Pultenaea spinulosa

Scientific classification
- Kingdom: Plantae
- Clade: Tracheophytes
- Clade: Angiosperms
- Clade: Eudicots
- Clade: Rosids
- Order: Fabales
- Family: Fabaceae
- Subfamily: Faboideae
- Genus: Pultenaea
- Species: P. spinulosa
- Binomial name: Pultenaea spinulosa (Turcz.) Benth.
- Synonyms: Euchilus spinulosus Turcz.; Pultenaea sp. Wittenoom Hills (M.A.Burgman 2564);

= Pultenaea spinulosa =

- Genus: Pultenaea
- Species: spinulosa
- Authority: (Turcz.) Benth.
- Synonyms: Euchilus spinulosus Turcz., Pultenaea sp. Wittenoom Hills (M.A.Burgman 2564)

Species of flowering plant

Pultenaea spinulosa is a species of flowering plant in the family Fabaceae and is endemic to the south of Western Australia. It is a shrub with flat, hairy leaves, and uniformly yellow flowers.

==Description==
Pultenaea spinulosa is a shrub that typically grows to a height of 15–40 cm and has hairy stems. The leaves are flat, 7–8 mm long and 2.0–2.5 mm wide with stipules at the base.
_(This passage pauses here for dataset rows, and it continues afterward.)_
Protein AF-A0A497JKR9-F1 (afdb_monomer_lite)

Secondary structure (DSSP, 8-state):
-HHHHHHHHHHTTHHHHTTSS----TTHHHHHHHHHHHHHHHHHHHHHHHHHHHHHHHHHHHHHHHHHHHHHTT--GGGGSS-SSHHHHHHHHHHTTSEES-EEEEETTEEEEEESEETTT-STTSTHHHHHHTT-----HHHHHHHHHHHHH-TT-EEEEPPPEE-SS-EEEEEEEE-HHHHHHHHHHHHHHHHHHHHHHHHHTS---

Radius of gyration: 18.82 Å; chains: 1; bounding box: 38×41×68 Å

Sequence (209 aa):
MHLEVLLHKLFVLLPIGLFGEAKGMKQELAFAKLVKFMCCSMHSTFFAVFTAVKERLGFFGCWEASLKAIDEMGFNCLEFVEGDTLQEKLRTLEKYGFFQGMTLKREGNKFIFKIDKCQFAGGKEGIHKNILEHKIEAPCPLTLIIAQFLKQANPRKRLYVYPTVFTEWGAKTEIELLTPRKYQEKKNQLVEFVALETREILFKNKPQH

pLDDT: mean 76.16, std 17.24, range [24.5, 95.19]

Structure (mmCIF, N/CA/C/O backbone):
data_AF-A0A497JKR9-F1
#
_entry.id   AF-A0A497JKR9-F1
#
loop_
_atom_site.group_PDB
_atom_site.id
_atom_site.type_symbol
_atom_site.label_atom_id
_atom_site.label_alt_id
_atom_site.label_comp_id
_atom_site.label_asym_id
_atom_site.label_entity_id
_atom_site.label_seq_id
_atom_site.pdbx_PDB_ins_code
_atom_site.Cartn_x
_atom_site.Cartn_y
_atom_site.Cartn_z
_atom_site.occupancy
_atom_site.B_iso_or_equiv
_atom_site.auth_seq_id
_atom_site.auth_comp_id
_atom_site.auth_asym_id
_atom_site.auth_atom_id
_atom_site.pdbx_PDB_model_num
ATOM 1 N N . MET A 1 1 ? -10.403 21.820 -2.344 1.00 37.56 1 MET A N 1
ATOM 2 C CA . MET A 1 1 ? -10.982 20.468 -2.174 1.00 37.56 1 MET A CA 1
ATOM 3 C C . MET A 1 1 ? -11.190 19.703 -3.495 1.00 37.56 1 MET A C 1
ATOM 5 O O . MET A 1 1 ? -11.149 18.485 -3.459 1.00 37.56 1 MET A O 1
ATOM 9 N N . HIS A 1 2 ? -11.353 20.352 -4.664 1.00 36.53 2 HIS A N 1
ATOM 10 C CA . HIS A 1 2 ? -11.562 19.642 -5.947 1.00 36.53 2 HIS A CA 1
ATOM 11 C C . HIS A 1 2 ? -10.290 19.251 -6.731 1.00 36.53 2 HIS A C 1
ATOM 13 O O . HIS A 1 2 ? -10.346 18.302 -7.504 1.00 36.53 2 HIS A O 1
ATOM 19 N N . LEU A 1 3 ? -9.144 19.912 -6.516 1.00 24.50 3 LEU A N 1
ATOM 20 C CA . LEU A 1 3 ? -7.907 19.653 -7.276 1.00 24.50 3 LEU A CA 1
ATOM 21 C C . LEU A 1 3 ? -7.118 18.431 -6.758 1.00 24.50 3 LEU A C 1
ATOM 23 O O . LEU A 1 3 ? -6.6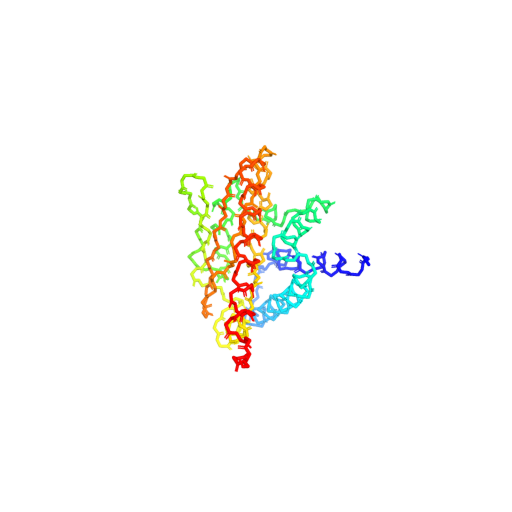09 17.641 -7.545 1.00 24.50 3 LEU A O 1
ATOM 27 N N . GLU A 1 4 ? -7.086 18.224 -5.439 1.00 31.98 4 GLU A N 1
ATOM 28 C CA . GLU A 1 4 ? -6.398 17.092 -4.786 1.00 31.98 4 GLU A CA 1
ATOM 29 C C . GLU A 1 4 ? -7.055 15.744 -5.131 1.00 31.98 4 GLU A C 1
ATOM 31 O O . GLU A 1 4 ? -6.372 14.754 -5.383 1.00 31.98 4 GLU A O 1
ATOM 36 N N . VAL A 1 5 ? -8.389 15.729 -5.235 1.00 37.34 5 VAL A N 1
ATOM 37 C CA . VAL A 1 5 ? -9.170 14.559 -5.667 1.00 37.34 5 VAL A CA 1
ATOM 38 C C . VAL A 1 5 ? -9.007 14.303 -7.171 1.00 37.34 5 VAL A C 1
ATOM 40 O O . VAL A 1 5 ? -8.981 13.149 -7.589 1.00 37.34 5 VAL A O 1
ATOM 43 N N . LEU A 1 6 ? -8.853 15.350 -7.995 1.00 29.12 6 LEU A N 1
ATOM 44 C CA . LEU A 1 6 ? -8.621 15.212 -9.441 1.00 29.12 6 LEU A CA 1
ATOM 45 C C . LEU A 1 6 ? -7.242 14.612 -9.758 1.00 29.12 6 LEU A C 1
ATOM 47 O O . LEU A 1 6 ? -7.126 13.783 -10.657 1.00 29.12 6 LEU A O 1
ATOM 51 N N . LEU A 1 7 ? -6.211 14.993 -8.997 1.00 33.34 7 LEU A N 1
ATOM 52 C CA . LEU A 1 7 ? -4.866 14.433 -9.140 1.00 33.34 7 LEU A CA 1
ATOM 53 C C . LEU A 1 7 ? -4.876 12.947 -8.739 1.00 33.34 7 LEU A C 1
ATOM 55 O O . LEU A 1 7 ? -4.433 12.099 -9.506 1.00 33.34 7 LEU A O 1
ATOM 59 N N . HIS A 1 8 ? -5.511 12.582 -7.623 1.00 38.75 8 HIS A N 1
ATOM 60 C CA . HIS A 1 8 ? -5.645 11.171 -7.232 1.00 38.75 8 HIS A CA 1
ATOM 61 C C . HIS A 1 8 ? -6.403 10.319 -8.279 1.00 38.75 8 HIS A C 1
ATOM 63 O O . HIS A 1 8 ? -6.071 9.151 -8.483 1.00 38.75 8 HIS A O 1
ATOM 69 N N . LYS A 1 9 ? -7.379 10.921 -8.982 1.00 36.03 9 LYS A N 1
ATOM 70 C CA . LYS A 1 9 ? -8.172 10.302 -10.062 1.00 36.03 9 LYS A CA 1
ATOM 71 C C . LYS A 1 9 ? -7.375 10.021 -11.339 1.00 36.03 9 LYS A C 1
ATOM 73 O O . LYS A 1 9 ? -7.630 9.011 -11.986 1.00 36.03 9 LYS A O 1
ATOM 78 N N . LEU A 1 10 ? -6.417 10.877 -11.703 1.00 36.00 10 LEU A N 1
ATOM 79 C CA . LEU A 1 10 ? -5.606 10.695 -12.914 1.00 36.00 10 LEU A CA 1
ATOM 80 C C . LEU A 1 10 ? -4.462 9.683 -12.723 1.00 36.00 10 LEU A C 1
ATOM 82 O O . LEU A 1 10 ? -4.096 8.974 -13.658 1.00 36.00 10 LEU A O 1
ATOM 86 N N . PHE A 1 11 ? -3.886 9.614 -11.519 1.00 47.47 11 PHE A N 1
ATOM 87 C CA . PHE A 1 11 ? -2.567 9.004 -11.319 1.00 47.47 11 PHE A CA 1
ATOM 88 C C . PHE A 1 11 ? -2.563 7.555 -10.844 1.00 47.47 11 PHE A C 1
ATOM 90 O O . PHE A 1 11 ? -1.491 6.986 -10.779 1.00 47.47 11 PHE A O 1
ATOM 97 N N . VAL A 1 12 ? -3.694 6.921 -10.529 1.00 44.28 12 VAL A N 1
ATOM 98 C CA . VAL A 1 12 ? -3.713 5.472 -10.216 1.00 44.28 12 VAL A CA 1
ATOM 99 C C . VAL A 1 12 ? -3.969 4.625 -11.478 1.00 44.28 12 VAL A C 1
ATOM 101 O O . VAL A 1 12 ? -3.647 3.441 -11.506 1.00 44.28 12 VAL A O 1
ATOM 104 N N . LEU A 1 13 ? -4.512 5.227 -12.545 1.00 43.97 13 LEU A N 1
ATOM 105 C CA . LEU A 1 13 ? -5.225 4.497 -13.605 1.00 43.97 13 LEU A CA 1
ATOM 106 C C . LEU A 1 13 ? -4.455 4.316 -14.917 1.00 43.97 13 LEU A C 1
ATOM 108 O O . LEU A 1 13 ? -4.744 3.397 -15.680 1.00 43.97 13 LEU A O 1
ATOM 112 N N . LEU A 1 14 ? -3.463 5.162 -15.179 1.00 40.81 14 LEU A N 1
ATOM 113 C CA . LEU A 1 14 ? -2.724 5.155 -16.441 1.00 40.81 14 LEU A CA 1
ATOM 114 C C . LEU A 1 14 ? -1.838 3.922 -16.711 1.00 40.81 14 LEU A C 1
ATOM 116 O O . LEU A 1 14 ? -1.665 3.608 -17.886 1.00 40.81 14 LEU A O 1
ATOM 120 N N . PRO A 1 15 ? -1.300 3.172 -15.723 1.00 46.00 15 PRO A N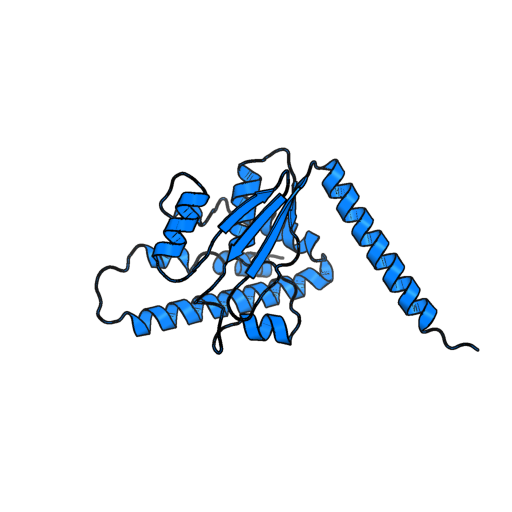 1
ATOM 121 C CA . PRO A 1 15 ? -0.431 2.049 -16.055 1.00 46.00 15 PRO A CA 1
ATOM 122 C C . PRO A 1 15 ? -1.215 0.884 -16.649 1.00 46.00 15 PRO A C 1
ATOM 124 O O . PRO A 1 15 ? -0.751 0.277 -17.600 1.00 46.00 15 PRO A O 1
ATOM 127 N N . ILE A 1 16 ? -2.402 0.570 -16.113 1.00 46.78 16 ILE A N 1
ATOM 128 C CA . ILE A 1 16 ? -3.013 -0.746 -16.343 1.00 46.78 16 ILE A CA 1
ATOM 129 C C . ILE A 1 16 ? -3.741 -0.836 -17.690 1.00 46.78 16 ILE A C 1
ATOM 131 O O . ILE A 1 16 ? -3.650 -1.861 -18.361 1.00 46.78 16 ILE A O 1
ATOM 135 N N . GLY A 1 17 ? -4.365 0.255 -18.145 1.00 42.25 17 GLY A N 1
ATOM 136 C CA . GLY A 1 17 ? -5.031 0.299 -19.454 1.00 42.25 17 GLY A CA 1
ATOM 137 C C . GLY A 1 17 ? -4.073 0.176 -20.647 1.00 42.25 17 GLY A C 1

The flowers are uniformly yellow, each flower on a hairy pedicel 2.0–2.5 mm long with hairy bracteoles 4.0–4.6 mm long attached to the pedicel. The sepals are hairy, 6.5–7.6 mm long, the standard petal 7–8 mm long, the wings 5.4–6.2 mm long and the keel 5.0–6.5 mm long. Flowering occurs from September to October and the fruit is a flattened pod.

==Taxonomy and naming==
This species was first formally described in 1853 by Nikolai Turczaninow who gave it the name Euchilus spinulosus in the Bulletin de la Société impériale des naturalistes de Moscou from specimens collected by James Drummond. In 1864, George Bentham changed the name to Pultenaea spinulosa in Flora Australiensis. The specific epithet (spinulosa) means "spiny", referring to the tips of the leaves.

==Distribution==
This pultenaea grows on flats in the Esperance Plains and Mallee biogeographic regions in the south of Western Australia.

==Conservation status==
Pultenaea spinulosa is classified as "not threatened" by the Government of Western Australia Department of Biodiversity, Conservation and Attractions.